Search code examples
pythonnumpyhistogrammedian

Operating on histogram bins Python


I am trying to find the median of values within a bin range generated by the np.histrogram function. How would I select the values only within the bin range and operate on those specific values? Below is an example of my data and what I am trying to do:

x = [0, 0.1, 0.2, 0.3, 0.4, 0.5, 0.6, 0.7, 0.8, 0.9, 1]

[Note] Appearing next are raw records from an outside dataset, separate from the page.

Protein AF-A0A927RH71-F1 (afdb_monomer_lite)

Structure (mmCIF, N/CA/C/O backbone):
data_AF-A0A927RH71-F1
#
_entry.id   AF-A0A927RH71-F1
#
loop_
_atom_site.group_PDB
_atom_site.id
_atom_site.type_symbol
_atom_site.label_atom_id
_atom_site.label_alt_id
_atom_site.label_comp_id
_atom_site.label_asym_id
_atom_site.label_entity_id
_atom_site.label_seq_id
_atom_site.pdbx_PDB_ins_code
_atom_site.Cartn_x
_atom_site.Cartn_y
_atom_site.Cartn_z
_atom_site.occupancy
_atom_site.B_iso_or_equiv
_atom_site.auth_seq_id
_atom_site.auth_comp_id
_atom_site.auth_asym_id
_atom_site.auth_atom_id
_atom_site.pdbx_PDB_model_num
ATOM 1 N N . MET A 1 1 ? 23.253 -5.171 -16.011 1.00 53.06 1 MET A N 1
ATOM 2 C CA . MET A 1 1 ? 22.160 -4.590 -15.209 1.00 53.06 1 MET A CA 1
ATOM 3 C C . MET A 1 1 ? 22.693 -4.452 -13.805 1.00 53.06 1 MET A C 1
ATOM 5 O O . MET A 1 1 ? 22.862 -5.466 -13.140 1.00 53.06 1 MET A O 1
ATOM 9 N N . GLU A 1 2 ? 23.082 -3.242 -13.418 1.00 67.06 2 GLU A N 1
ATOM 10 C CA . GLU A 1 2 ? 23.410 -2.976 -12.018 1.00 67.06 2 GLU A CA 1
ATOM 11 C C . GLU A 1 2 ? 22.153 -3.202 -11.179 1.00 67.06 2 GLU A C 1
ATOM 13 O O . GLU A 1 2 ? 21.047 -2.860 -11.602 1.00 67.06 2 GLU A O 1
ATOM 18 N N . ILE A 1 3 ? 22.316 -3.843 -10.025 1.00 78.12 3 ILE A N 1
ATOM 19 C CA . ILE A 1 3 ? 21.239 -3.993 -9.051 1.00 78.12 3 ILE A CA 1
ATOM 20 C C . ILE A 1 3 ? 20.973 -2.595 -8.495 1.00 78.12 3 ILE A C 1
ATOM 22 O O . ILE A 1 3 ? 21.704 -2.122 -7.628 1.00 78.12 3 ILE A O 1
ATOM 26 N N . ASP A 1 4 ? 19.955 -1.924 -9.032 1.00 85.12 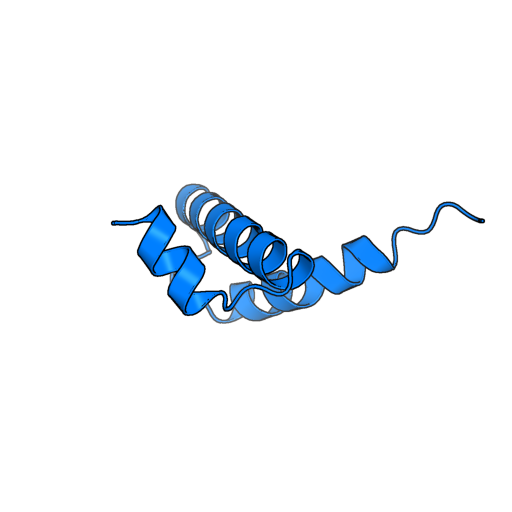4 ASP A N 1
ATOM 27 C CA . ASP A 1 4 ? 19.460 -0.657 -8.507 1.00 85.12 4 ASP A CA 1
ATOM 28 C C . ASP A 1 4 ? 18.141 -0.863 -7.750 1.00 85.12 4 ASP A C 1
ATOM 30 O O . ASP A 1 4 ? 17.334 -1.746 -8.053 1.00 85.12 4 ASP A O 1
ATOM 34 N N . ASN A 1 5 ? 17.933 -0.059 -6.709 1.00 85.00 5 ASN A N 1
ATOM 35 C CA . ASN A 1 5 ? 16.697 -0.032 -5.930 1.00 85.00 5 ASN A CA 1
ATOM 36 C C . ASN A 1 5 ? 15.770 1.112 -6.385 1.00 85.00 5 ASN A C 1
ATOM 38 O O . ASN A 1 5 ? 14.742 1.358 -5.7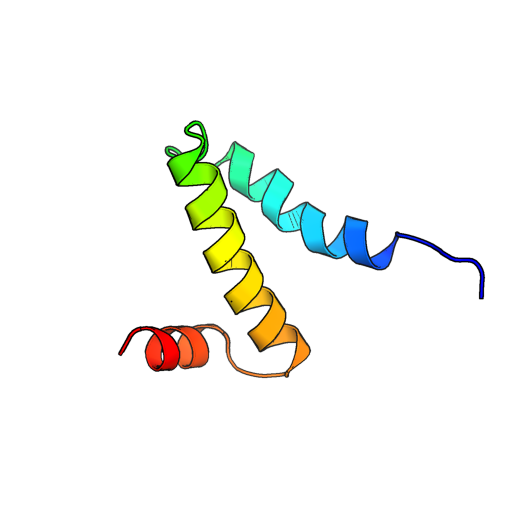51 1.00 85.00 5 ASN A O 1
ATOM 42 N N . ASN A 1 6 ? 16.085 1.785 -7.500 1.00 86.56 6 ASN A N 1
ATOM 43 C CA . ASN A 1 6 ? 15.391 2.991 -7.958 1.00 86.56 6 ASN A CA 1
ATOM 44 C C . ASN A 1 6 ? 13.900 2.738 -8.189 1.00 86.56 6 ASN A C 1
ATOM 46 O O . ASN A 1 6 ? 13.060 3.626 -8.011 1.00 86.56 6 ASN A O 1
ATOM 50 N N . ARG A 1 7 ? 13.541 1.528 -8.633 1.00 83.31 7 ARG A N 1
ATOM 51 C CA . ARG A 1 7 ? 12.136 1.133 -8.786 1.00 83.31 7 ARG A CA 1
ATOM 52 C C . ARG A 1 7 ? 11.430 1.041 -7.431 1.00 83.31 7 ARG A C 1
ATOM 54 O O . ARG A 1 7 ? 10.345 1.599 -7.285 1.00 83.31 7 ARG A O 1
ATOM 61 N N . ALA A 1 8 ? 12.060 0.410 -6.443 1.00 82.56 8 ALA A N 1
ATOM 62 C CA . ALA A 1 8 ? 11.505 0.272 -5.099 1.00 82.56 8 ALA A CA 1
ATOM 63 C C . ALA A 1 8 ? 11.370 1.633 -4.390 1.00 82.56 8 ALA A C 1
ATOM 65 O O . ALA A 1 8 ? 10.327 1.929 -3.808 1.00 82.56 8 ALA A O 1
ATOM 66 N N . GLU A 1 9 ? 12.376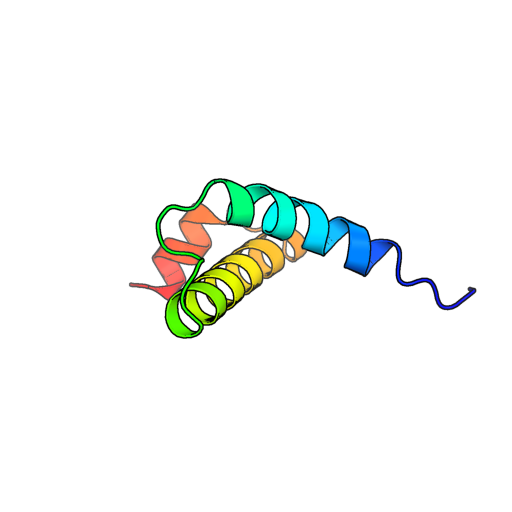 2.504 -4.506 1.00 86.19 9 GLU A N 1
ATOM 67 C CA . GLU A 1 9 ? 12.338 3.851 -3.924 1.00 86.19 9 GLU A CA 1
ATOM 68 C C . GLU A 1 9 ? 11.252 4.740 -4.551 1.00 86.19 9 GLU A C 1
ATOM 70 O O . GLU A 1 9 ? 10.578 5.509 -3.857 1.00 86.19 9 GLU A O 1
ATOM 75 N N . ARG A 1 10 ? 11.027 4.619 -5.866 1.00 85.38 10 ARG A N 1
ATOM 76 C CA . ARG A 1 10 ? 9.927 5.320 -6.545 1.00 85.38 10 ARG A CA 1
ATOM 77 C C . ARG A 1 10 ? 8.560 4.796 -6.119 1.00 85.38 10 ARG A C 1
ATOM 79 O O . ARG A 1 10 ? 7.669 5.610 -5.896 1.00 85.38 10 ARG A O 1
ATOM 86 N N . ALA A 1 11 ? 8.409 3.483 -5.956 1.00 83.19 11 ALA A N 1
ATOM 87 C CA . ALA A 1 11 ? 7.156 2.874 -5.514 1.00 83.19 11 ALA A CA 1
ATOM 88 C C . ALA A 1 11 ? 6.782 3.267 -4.071 1.00 83.19 11 ALA A C 1
ATOM 90 O O . ALA A 1 11 ? 5.609 3.482 -3.775 1.00 83.19 11 ALA A O 1
ATOM 91 N N . ILE A 1 12 ? 7.762 3.430 -3.169 1.00 82.25 12 ILE A N 1
ATOM 92 C CA . ILE A 1 12 ? 7.491 3.787 -1.764 1.00 82.25 12 ILE A CA 1
ATOM 93 C C . ILE A 1 12 ? 7.287 5.298 -1.541 1.00 82.25 12 ILE A C 1
ATOM 95 O O . ILE A 1 12 ? 6.672 5.701 -0.552 1.00 82.25 12 ILE A O 1
ATOM 99 N N . LYS A 1 13 ? 7.763 6.161 -2.451 1.00 83.88 13 LYS A N 1
ATOM 100 C CA . LYS A 1 13 ? 7.673 7.632 -2.334 1.00 83.88 13 LYS A CA 1
ATOM 101 C C . LYS A 1 13 ? 6.249 8.159 -2.068 1.00 83.88 13 LYS A C 1
ATOM 103 O O . LYS A 1 13 ? 6.089 8.930 -1.119 1.00 83.88 13 LYS A O 1
ATOM 108 N N . PRO A 1 14 ? 5.210 7.756 -2.828 1.00 80.75 14 PRO A N 1
ATOM 109 C CA . PRO A 1 14 ? 3.833 8.204 -2.600 1.00 80.75 14 PRO A CA 1
ATOM 110 C C . PRO A 1 14 ? 3.316 7.843 -1.206 1.00 80.75 14 PRO A C 1
ATOM 112 O O . PRO A 1 14 ? 2.659 8.653 -0.555 1.00 80.75 14 PRO A O 1
ATOM 115 N N . PHE A 1 15 ? 3.679 6.659 -0.711 1.00 77.12 15 PHE A N 1
ATOM 116 C CA . PHE A 1 15 ? 3.312 6.192 0.621 1.00 77.12 15 PHE A CA 1
ATOM 117 C C . PHE A 1 15 ? 3.981 7.016 1.729 1.00 77.12 15 PHE A C 1
ATOM 119 O O . PHE A 1 15 ? 3.326 7.410 2.694 1.00 77.12 15 PHE A O 1
ATOM 126 N N . VAL A 1 16 ? 5.273 7.334 1.584 1.00 77.62 16 VAL A N 1
ATOM 127 C CA . VAL A 1 16 ? 6.005 8.178 2.547 1.00 77.62 16 VAL A CA 1
ATOM 128 C C . VAL A 1 16 ? 5.418 9.592 2.607 1.00 77.62 16 VAL A C 1
ATOM 130 O O . VAL A 1 16 ? 5.259 10.134 3.700 1.00 77.62 16 VAL A O 1
ATOM 133 N N . ILE A 1 17 ? 5.048 10.166 1.458 1.00 80.81 17 ILE A N 1
ATOM 134 C CA . ILE A 1 17 ? 4.412 11.489 1.381 1.00 80.81 17 ILE A CA 1
ATOM 135 C C . ILE A 1 17 ? 3.001 11.449 1.988 1.00 80.81 17 ILE A C 1
ATOM 137 O O . ILE A 1 17 ? 2.665 12.299 2.812 1.00 80.81 17 ILE A O 1
ATOM 141 N N . GLY A 1 18 ? 2.195 10.441 1.639 1.00 74.31 18 GLY A N 1
ATOM 142 C CA . GLY A 1 18 ? 0.835 10.261 2.155 1.00 74.31 18 GLY A CA 1
ATOM 143 C C . GLY A 1 18 ? 0.791 10.077 3.671 1.00 74.31 18 GLY A C 1
ATOM 144 O O . GLY A 1 18 ? -0.019 10.714 4.341 1.00 74.31 18 GLY A O 1
ATOM 145 N N . ARG A 1 19 ? 1.734 9.309 4.235 1.00 68.75 19 ARG A N 1
ATOM 146 C CA . ARG A 1 19 ? 1.869 9.094 5.685 1.00 68.75 19 ARG A CA 1
ATOM 147 C C . ARG A 1 19 ? 1.933 10.399 6.480 1.00 68.75 19 ARG A C 1
ATOM 149 O O . ARG A 1 19 ? 1.358 10.465 7.562 1.00 68.75 19 ARG A O 1
ATOM 156 N N . LYS A 1 20 ? 2.609 11.429 5.959 1.00 68.31 20 LYS A N 1
ATOM 157 C CA . LYS A 1 20 ? 2.720 12.740 6.622 1.00 68.31 20 LYS A CA 1
ATOM 158 C C . LYS A 1 20 ? 1.358 13.441 6.766 1.00 68.31 20 LYS A C 1
ATOM 160 O O . LYS A 1 20 ? 1.186 14.229 7.688 1.00 68.31 20 LYS A O 1
ATOM 165 N N . ASN A 1 21 ? 0.401 13.118 5.895 1.00 66.31 21 ASN A N 1
ATOM 166 C CA . ASN A 1 21 ? -0.930 13.725 5.837 1.00 66.31 21 ASN A CA 1
ATOM 167 C C . ASN A 1 21 ? -2.039 12.835 6.433 1.00 66.31 21 ASN A C 1
ATOM 169 O O . ASN A 1 21 ? -3.186 13.267 6.527 1.00 66.31 21 ASN A O 1
ATOM 173 N N . TRP A 1 22 ? -1.738 11.595 6.832 1.00 71.62 22 TRP A N 1
ATOM 174 C CA . TRP A 1 22 ? -2.729 10.677 7.397 1.00 71.62 22 TRP A CA 1
ATOM 175 C C . TRP A 1 22 ? -2.804 10.807 8.919 1.00 71.62 22 TRP A C 1
ATOM 177 O O . TRP A 1 22 ? -1.905 10.369 9.637 1.00 71.62 22 TRP A O 1
ATOM 187 N N . LEU A 1 23 ? -3.932 11.336 9.404 1.00 62.72 23 LEU A N 1
ATOM 188 C CA . LEU A 1 23 ? -4.241 11.588 10.822 1.00 62.72 23 LEU A CA 1
ATOM 189 C C . LEU A 1 23 ? -4.052 10.375 11.761 1.00 62.72 23 LEU A C 1
ATOM 191 O O . LEU A 1 23 ? -3.890 10.566 12.962 1.00 62.72 23 LEU A O 1
ATOM 195 N N . PHE A 1 24 ? -4.009 9.141 11.241 1.00 57.84 24 PHE A N 1
ATOM 196 C CA . PHE A 1 24 ? -3.921 7.907 12.041 1.00 57.84 24 PHE A CA 1
ATOM 197 C C . PHE A 1 24 ? -2.699 7.024 11.742 1.00 57.84 24 PHE A C 1
ATOM 199 O O . PHE A 1 24 ? -2.570 5.930 12.297 1.00 57.84 24 PHE A O 1
ATOM 206 N N . SER A 1 25 ? -1.757 7.484 10.910 1.00 58.44 25 SER A N 1
ATOM 207 C CA . SER A 1 25 ? -0.574 6.685 10.552 1.00 58.44 25 SER A CA 1
ATOM 208 C C . SER A 1 25 ? 0.567 6.739 11.588 1.00 58.44 25 SER A C 1
ATOM 210 O O . SER A 1 25 ? 1.670 6.270 11.300 1.00 58.44 25 SER A O 1
ATOM 212 N N . GLN A 1 26 ? 0.325 7.287 12.784 1.00 66.75 26 GLN A N 1
ATOM 213 C CA . GLN A 1 26 ? 1.320 7.371 13.865 1.00 66.75 26 GLN A CA 1
ATOM 214 C C . GLN A 1 26 ? 1.425 6.091 14.713 1.00 66.75 26 GLN A C 1
ATOM 216 O O . GLN A 1 26 ? 2.434 5.878 15.378 1.00 66.75 26 GLN A O 1
ATOM 221 N N . SER A 1 27 ? 0.413 5.214 14.694 1.00 81.94 27 SER A N 1
ATOM 222 C CA . SER A 1 27 ? 0.460 3.947 15.439 1.00 81.94 27 SER A CA 1
ATOM 223 C C . SER A 1 27 ? 1.048 2.812 14.592 1.00 81.94 27 SER A C 1
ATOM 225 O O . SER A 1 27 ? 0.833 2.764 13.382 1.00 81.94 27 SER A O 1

y values can have any sort of x value associated with them, for example:

hist, bins = np.histogram(x)
hist = [129, 126, 94, 133, 179, 206, 142, 147, 90, 185] 
bins = [0.,         0.09999926, 0.19999853, 0.29999779, 0.39999706,
        0.49999632, 0.59999559, 0.69999485, 0.79999412, 0.8999933,
        0.99999265]

So, I am trying to find the median y value of the 129 values in the first bin generated, etc.


Solution

  • One way is with pandas.cut():

    >>> import pandas as pd
    >>> import numpy as np
    >>> np.random.seed(444)
    
    >>> x = np.random.randint(0, 25, size=100)
    >>> _, bins = np.histogram(x)
    >>> pd.Series(x).groupby(pd.cut(x, bins)).median()
    (0.0, 2.4]       2.0
    (2.4, 4.8]       3.0
    (4.8, 7.2]       6.0
    (7.2, 9.6]       8.5
    (9.6, 12.0]     10.5
    (12.0, 14.4]    13.0
    (14.4, 16.8]    15.5
    (16.8, 19.2]    18.0
    (19.2, 21.6]    20.5
    (21.6, 24.0]    23.0
    dtype: float64
    

    If you want to stay in NumPy, you might want to check out np.digitize().